> _Exercise goal_: In the material below, the required lines run from the one containing "ATOM 38 N N" through the one containing "ATOM 67 C CA". Copy those lines exactly, ends included, and nothing else.

------------------------

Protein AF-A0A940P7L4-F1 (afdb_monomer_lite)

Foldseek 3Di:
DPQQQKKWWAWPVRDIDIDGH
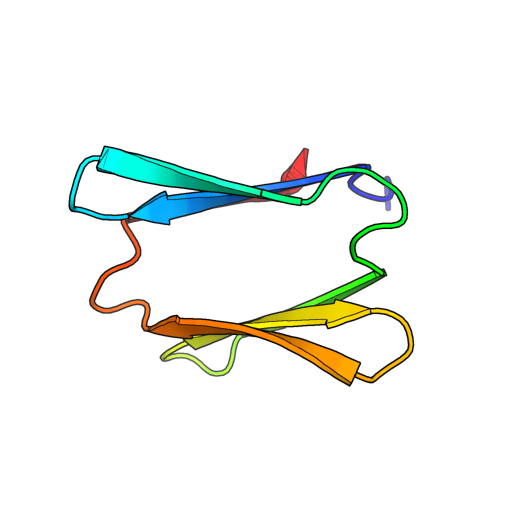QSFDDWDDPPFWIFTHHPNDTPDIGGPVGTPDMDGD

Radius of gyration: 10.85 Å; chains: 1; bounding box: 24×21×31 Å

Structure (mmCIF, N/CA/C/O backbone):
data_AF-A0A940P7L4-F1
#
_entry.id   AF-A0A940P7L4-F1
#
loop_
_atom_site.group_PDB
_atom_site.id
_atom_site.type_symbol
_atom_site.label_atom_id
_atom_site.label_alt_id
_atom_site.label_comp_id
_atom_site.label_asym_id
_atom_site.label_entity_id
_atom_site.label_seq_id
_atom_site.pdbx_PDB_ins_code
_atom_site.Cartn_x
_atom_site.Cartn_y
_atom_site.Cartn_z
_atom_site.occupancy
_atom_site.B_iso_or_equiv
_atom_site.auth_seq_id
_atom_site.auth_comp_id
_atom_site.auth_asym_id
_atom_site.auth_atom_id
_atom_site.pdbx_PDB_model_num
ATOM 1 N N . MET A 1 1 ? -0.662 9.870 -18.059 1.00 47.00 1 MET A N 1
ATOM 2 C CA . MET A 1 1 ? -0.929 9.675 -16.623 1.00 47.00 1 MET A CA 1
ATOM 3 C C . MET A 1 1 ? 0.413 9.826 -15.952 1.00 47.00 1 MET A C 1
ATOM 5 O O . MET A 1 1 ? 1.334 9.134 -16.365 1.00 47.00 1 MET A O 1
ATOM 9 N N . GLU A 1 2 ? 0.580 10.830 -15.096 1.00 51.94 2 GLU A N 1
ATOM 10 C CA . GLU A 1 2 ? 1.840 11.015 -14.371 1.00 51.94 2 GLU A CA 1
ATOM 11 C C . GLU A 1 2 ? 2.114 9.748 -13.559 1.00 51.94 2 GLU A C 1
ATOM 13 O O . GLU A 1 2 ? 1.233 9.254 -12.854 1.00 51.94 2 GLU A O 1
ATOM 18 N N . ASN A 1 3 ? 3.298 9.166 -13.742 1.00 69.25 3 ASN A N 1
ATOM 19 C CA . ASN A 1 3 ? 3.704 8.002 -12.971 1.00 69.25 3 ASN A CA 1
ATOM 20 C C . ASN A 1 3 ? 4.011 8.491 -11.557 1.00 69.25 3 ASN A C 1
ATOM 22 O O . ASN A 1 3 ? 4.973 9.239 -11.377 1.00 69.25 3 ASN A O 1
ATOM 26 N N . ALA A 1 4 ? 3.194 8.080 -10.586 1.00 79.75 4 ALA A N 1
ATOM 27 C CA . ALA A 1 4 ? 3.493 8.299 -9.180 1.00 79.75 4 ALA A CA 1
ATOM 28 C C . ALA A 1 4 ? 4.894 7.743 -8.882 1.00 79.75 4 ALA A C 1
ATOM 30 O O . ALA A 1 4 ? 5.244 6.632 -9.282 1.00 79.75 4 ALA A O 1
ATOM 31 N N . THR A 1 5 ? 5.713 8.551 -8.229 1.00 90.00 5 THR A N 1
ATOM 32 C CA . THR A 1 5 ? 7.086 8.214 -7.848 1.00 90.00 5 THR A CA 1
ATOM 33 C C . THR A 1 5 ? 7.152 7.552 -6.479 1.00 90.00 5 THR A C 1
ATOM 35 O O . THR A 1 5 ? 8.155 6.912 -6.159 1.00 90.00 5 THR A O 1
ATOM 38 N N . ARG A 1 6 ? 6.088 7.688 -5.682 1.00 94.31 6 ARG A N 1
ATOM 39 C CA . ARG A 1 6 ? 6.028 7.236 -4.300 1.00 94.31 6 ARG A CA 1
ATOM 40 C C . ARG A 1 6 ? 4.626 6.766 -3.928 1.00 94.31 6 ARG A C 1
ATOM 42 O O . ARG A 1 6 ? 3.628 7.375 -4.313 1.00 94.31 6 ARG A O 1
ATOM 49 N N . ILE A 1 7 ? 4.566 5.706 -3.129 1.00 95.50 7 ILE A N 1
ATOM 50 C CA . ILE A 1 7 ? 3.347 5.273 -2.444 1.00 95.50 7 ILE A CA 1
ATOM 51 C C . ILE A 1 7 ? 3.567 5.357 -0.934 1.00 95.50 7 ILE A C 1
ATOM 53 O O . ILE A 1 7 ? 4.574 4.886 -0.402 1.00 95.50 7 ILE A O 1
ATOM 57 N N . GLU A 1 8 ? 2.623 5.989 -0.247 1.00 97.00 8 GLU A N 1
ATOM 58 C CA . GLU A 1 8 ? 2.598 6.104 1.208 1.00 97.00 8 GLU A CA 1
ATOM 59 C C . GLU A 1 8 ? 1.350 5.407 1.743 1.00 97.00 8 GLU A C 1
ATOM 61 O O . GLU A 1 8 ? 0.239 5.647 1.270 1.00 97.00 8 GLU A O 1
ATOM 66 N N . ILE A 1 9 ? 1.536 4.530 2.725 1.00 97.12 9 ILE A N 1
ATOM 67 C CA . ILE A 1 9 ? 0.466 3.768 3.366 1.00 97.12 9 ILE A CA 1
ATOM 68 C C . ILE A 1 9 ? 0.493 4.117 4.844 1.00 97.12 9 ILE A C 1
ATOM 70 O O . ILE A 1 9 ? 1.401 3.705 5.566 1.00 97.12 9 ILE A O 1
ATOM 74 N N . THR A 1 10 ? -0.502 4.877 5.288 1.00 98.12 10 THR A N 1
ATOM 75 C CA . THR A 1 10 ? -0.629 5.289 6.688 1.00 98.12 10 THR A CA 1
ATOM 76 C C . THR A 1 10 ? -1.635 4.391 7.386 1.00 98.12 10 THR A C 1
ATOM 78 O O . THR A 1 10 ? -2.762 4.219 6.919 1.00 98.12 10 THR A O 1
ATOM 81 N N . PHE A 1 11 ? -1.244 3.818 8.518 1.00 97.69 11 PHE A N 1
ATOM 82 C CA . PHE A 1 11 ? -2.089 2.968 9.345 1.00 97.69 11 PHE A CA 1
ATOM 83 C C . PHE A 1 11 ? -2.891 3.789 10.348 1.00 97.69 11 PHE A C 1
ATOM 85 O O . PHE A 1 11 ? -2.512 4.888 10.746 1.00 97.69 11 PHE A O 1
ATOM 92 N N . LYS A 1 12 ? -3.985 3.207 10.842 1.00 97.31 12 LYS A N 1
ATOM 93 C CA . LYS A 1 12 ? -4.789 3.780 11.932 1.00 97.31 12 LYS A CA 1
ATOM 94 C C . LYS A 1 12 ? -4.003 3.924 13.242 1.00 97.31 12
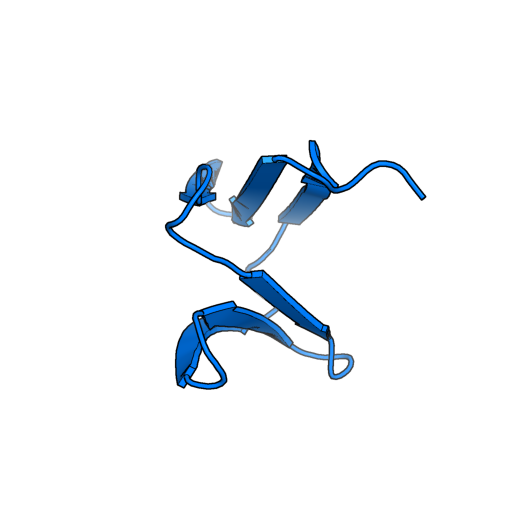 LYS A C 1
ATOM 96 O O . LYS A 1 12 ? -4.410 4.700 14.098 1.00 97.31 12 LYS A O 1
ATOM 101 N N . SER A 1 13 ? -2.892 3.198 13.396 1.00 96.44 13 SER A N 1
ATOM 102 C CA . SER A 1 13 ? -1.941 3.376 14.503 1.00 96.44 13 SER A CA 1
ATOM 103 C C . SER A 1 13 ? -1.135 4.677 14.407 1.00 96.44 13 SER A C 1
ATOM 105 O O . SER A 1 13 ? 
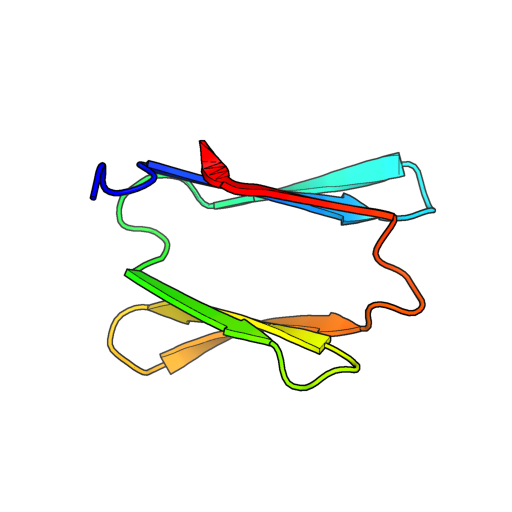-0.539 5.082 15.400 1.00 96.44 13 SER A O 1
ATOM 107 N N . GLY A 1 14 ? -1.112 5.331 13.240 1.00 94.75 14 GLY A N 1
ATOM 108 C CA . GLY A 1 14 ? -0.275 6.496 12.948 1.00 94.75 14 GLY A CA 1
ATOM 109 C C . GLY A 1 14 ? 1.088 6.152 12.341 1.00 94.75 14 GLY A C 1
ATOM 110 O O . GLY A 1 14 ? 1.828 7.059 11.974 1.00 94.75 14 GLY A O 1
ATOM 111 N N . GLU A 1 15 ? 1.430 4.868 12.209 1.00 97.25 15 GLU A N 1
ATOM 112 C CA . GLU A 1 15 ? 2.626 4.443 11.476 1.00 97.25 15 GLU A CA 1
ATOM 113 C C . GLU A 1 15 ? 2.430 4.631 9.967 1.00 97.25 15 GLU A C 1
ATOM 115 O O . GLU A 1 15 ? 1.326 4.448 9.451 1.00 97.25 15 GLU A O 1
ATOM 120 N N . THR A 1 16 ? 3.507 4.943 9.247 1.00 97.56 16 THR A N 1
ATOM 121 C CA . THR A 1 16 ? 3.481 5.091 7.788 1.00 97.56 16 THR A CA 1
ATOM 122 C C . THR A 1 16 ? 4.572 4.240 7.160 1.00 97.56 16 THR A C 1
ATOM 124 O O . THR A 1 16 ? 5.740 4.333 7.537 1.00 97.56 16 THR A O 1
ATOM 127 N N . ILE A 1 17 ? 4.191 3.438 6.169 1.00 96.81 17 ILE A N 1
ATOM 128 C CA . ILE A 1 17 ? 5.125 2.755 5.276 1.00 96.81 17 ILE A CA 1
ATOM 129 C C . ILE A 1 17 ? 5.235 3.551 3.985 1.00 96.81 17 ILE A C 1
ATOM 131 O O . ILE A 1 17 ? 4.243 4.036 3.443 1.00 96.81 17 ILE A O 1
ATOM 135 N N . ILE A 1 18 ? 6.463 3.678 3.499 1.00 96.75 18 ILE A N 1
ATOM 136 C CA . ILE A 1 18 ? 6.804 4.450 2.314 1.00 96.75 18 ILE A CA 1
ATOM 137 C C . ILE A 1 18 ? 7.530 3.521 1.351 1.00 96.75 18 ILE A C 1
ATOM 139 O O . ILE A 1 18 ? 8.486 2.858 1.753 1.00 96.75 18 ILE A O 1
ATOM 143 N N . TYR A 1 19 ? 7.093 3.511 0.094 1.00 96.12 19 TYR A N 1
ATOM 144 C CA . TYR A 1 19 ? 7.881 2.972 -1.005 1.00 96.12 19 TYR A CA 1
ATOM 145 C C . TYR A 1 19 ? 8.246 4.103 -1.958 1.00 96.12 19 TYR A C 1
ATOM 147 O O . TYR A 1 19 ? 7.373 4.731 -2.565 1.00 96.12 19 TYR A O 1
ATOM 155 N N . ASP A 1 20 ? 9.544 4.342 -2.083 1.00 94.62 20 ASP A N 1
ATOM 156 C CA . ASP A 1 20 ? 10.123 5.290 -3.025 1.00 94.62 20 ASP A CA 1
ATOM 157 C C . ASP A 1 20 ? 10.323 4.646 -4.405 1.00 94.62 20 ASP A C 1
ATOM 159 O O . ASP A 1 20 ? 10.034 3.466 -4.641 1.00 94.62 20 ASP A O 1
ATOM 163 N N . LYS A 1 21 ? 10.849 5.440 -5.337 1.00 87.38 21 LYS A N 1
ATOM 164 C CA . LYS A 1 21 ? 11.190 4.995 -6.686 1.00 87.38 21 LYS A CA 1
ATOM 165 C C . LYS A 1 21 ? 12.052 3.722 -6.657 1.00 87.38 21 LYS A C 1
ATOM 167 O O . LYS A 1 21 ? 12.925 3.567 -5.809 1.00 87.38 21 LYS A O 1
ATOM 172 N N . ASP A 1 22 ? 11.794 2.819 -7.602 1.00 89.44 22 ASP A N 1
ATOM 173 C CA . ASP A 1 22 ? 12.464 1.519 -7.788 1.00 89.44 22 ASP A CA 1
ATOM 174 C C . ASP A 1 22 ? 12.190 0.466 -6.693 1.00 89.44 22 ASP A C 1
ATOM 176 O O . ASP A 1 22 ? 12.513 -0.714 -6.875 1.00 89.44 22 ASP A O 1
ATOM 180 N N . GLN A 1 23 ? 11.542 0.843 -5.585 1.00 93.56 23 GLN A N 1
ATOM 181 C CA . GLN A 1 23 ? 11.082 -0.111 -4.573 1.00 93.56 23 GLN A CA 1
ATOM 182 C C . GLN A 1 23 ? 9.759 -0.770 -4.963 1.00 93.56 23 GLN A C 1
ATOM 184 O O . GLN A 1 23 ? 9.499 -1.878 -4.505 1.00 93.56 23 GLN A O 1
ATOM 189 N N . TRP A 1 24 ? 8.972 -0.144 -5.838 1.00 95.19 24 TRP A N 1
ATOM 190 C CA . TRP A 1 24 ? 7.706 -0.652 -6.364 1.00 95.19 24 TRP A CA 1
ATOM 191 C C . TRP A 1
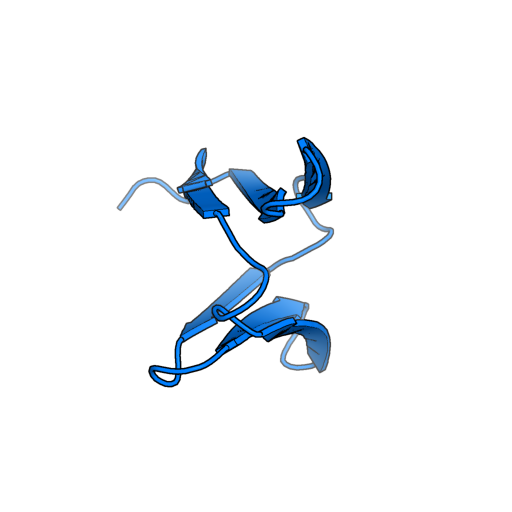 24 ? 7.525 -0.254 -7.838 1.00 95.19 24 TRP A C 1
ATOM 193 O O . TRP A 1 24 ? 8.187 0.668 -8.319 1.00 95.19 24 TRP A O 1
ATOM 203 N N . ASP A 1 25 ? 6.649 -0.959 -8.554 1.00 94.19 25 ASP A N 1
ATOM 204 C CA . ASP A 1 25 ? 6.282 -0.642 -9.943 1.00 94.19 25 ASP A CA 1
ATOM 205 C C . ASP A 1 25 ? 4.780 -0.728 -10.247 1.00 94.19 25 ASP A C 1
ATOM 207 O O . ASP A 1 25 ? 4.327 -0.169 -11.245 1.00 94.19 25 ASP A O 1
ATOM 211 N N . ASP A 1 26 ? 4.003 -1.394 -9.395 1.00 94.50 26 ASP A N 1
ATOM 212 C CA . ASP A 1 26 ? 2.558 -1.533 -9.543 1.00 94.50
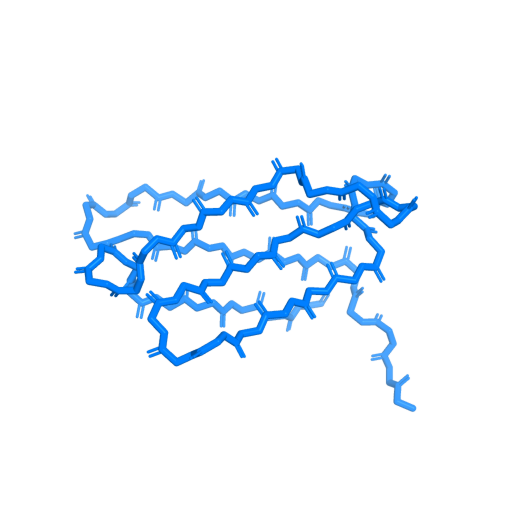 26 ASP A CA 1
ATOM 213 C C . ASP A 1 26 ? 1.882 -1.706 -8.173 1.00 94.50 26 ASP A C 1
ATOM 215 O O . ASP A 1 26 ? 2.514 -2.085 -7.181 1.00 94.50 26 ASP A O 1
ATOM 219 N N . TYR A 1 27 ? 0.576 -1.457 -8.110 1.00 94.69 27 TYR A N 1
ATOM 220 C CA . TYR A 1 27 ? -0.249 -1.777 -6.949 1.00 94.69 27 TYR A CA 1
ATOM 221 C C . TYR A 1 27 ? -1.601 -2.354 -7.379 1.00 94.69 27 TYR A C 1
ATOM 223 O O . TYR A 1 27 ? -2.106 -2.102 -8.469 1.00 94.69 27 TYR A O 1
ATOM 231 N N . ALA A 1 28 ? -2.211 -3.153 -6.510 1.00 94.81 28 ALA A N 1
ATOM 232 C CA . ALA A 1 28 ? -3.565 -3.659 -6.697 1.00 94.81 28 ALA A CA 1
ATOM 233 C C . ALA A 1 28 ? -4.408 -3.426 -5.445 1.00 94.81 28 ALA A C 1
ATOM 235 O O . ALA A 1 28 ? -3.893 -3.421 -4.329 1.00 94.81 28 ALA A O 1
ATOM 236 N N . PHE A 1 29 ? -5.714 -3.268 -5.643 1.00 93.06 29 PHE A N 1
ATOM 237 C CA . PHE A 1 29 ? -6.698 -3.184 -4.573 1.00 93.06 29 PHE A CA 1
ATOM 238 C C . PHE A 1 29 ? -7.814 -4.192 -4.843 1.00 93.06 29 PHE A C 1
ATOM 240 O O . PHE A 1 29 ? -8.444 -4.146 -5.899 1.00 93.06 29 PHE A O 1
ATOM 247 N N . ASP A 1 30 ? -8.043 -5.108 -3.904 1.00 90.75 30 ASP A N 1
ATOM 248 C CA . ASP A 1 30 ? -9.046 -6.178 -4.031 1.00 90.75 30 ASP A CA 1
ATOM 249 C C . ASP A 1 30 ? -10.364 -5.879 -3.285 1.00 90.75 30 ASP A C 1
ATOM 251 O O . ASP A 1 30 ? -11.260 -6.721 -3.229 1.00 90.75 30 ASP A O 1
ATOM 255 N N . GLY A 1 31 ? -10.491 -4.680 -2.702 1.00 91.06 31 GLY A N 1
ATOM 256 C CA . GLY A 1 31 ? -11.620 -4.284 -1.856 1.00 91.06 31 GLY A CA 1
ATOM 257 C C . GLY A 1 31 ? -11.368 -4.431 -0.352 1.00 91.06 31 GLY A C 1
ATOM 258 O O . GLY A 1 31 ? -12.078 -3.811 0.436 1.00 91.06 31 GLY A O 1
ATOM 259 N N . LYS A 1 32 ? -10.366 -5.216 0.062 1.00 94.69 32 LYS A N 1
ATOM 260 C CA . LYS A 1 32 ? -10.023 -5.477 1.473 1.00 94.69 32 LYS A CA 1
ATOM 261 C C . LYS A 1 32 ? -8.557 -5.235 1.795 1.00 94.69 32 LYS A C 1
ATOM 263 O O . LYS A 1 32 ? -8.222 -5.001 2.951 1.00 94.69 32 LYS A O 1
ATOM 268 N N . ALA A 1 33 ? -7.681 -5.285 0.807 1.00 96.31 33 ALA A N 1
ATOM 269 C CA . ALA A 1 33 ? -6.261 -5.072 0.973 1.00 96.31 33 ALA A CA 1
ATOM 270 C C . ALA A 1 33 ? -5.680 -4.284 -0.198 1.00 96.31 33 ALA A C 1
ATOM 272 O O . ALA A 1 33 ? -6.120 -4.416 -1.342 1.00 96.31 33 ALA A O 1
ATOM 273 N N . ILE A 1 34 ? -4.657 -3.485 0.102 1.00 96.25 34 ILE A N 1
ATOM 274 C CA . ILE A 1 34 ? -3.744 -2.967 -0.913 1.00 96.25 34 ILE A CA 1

------------------------

> _Written solution_:
ATOM 38 N N . ARG A 1 6 ? 6.088 7.688 -5.682 1.00 94.31 6 ARG A N 1
ATOM 39 C CA . ARG A 1 6 ? 6.028 7.236 -4.300 1.00 94.31 6 ARG A CA 1
ATOM 40 C C . ARG A 1 6 ? 4.626 6.766 -3.928 1.00 94.31 6 ARG A C 1
ATOM 42 O O . ARG A 1 6 ? 3.628 7.375 -4.313 1.00 94.31 6 ARG A O 1
ATOM 49 N N . ILE A 1 7 ? 4.566 5.706 -3.129 1.00 95.50 7 ILE A N 1
ATOM 50 C CA . ILE A 1 7 ? 3.347 5.273 -2.444 1.00 95.50 7 ILE A CA 1
ATOM 51 C C . ILE A 1 7 ? 3.567 5.357 -0.934 1.00 95.50 7 ILE A C 1
ATOM 53 O O . ILE A 1 7 ? 4.574 4.886 -0.402 1.00 95.50 7 ILE A O 1
ATOM 57 N N . GLU A 1 8 ? 2.623 5.989 -0.247 1.00 97.00 8 GLU A N 1
ATOM 58 C CA . GLU A 1 8 ? 2.598 6.104 1.208 1.00 97.00 8 GLU A CA 1
ATOM 59 C C . GLU A 1 8 ? 1.350 5.407 1.743 1.00 97.00 8 GLU A C 1
ATOM 61 O O . GLU A 1 8 ? 0.239 5.647 1.270 1.00 97.00 8 GLU A O 1
ATOM 66 N N . ILE A 1 9 ? 1.536 4.530 2.725 1.00 97.12 9 ILE A N 1
ATOM 67 C CA . ILE A 1 9 ? 0.466 3.768 3.366 1.00 97.12 9 ILE A CA 1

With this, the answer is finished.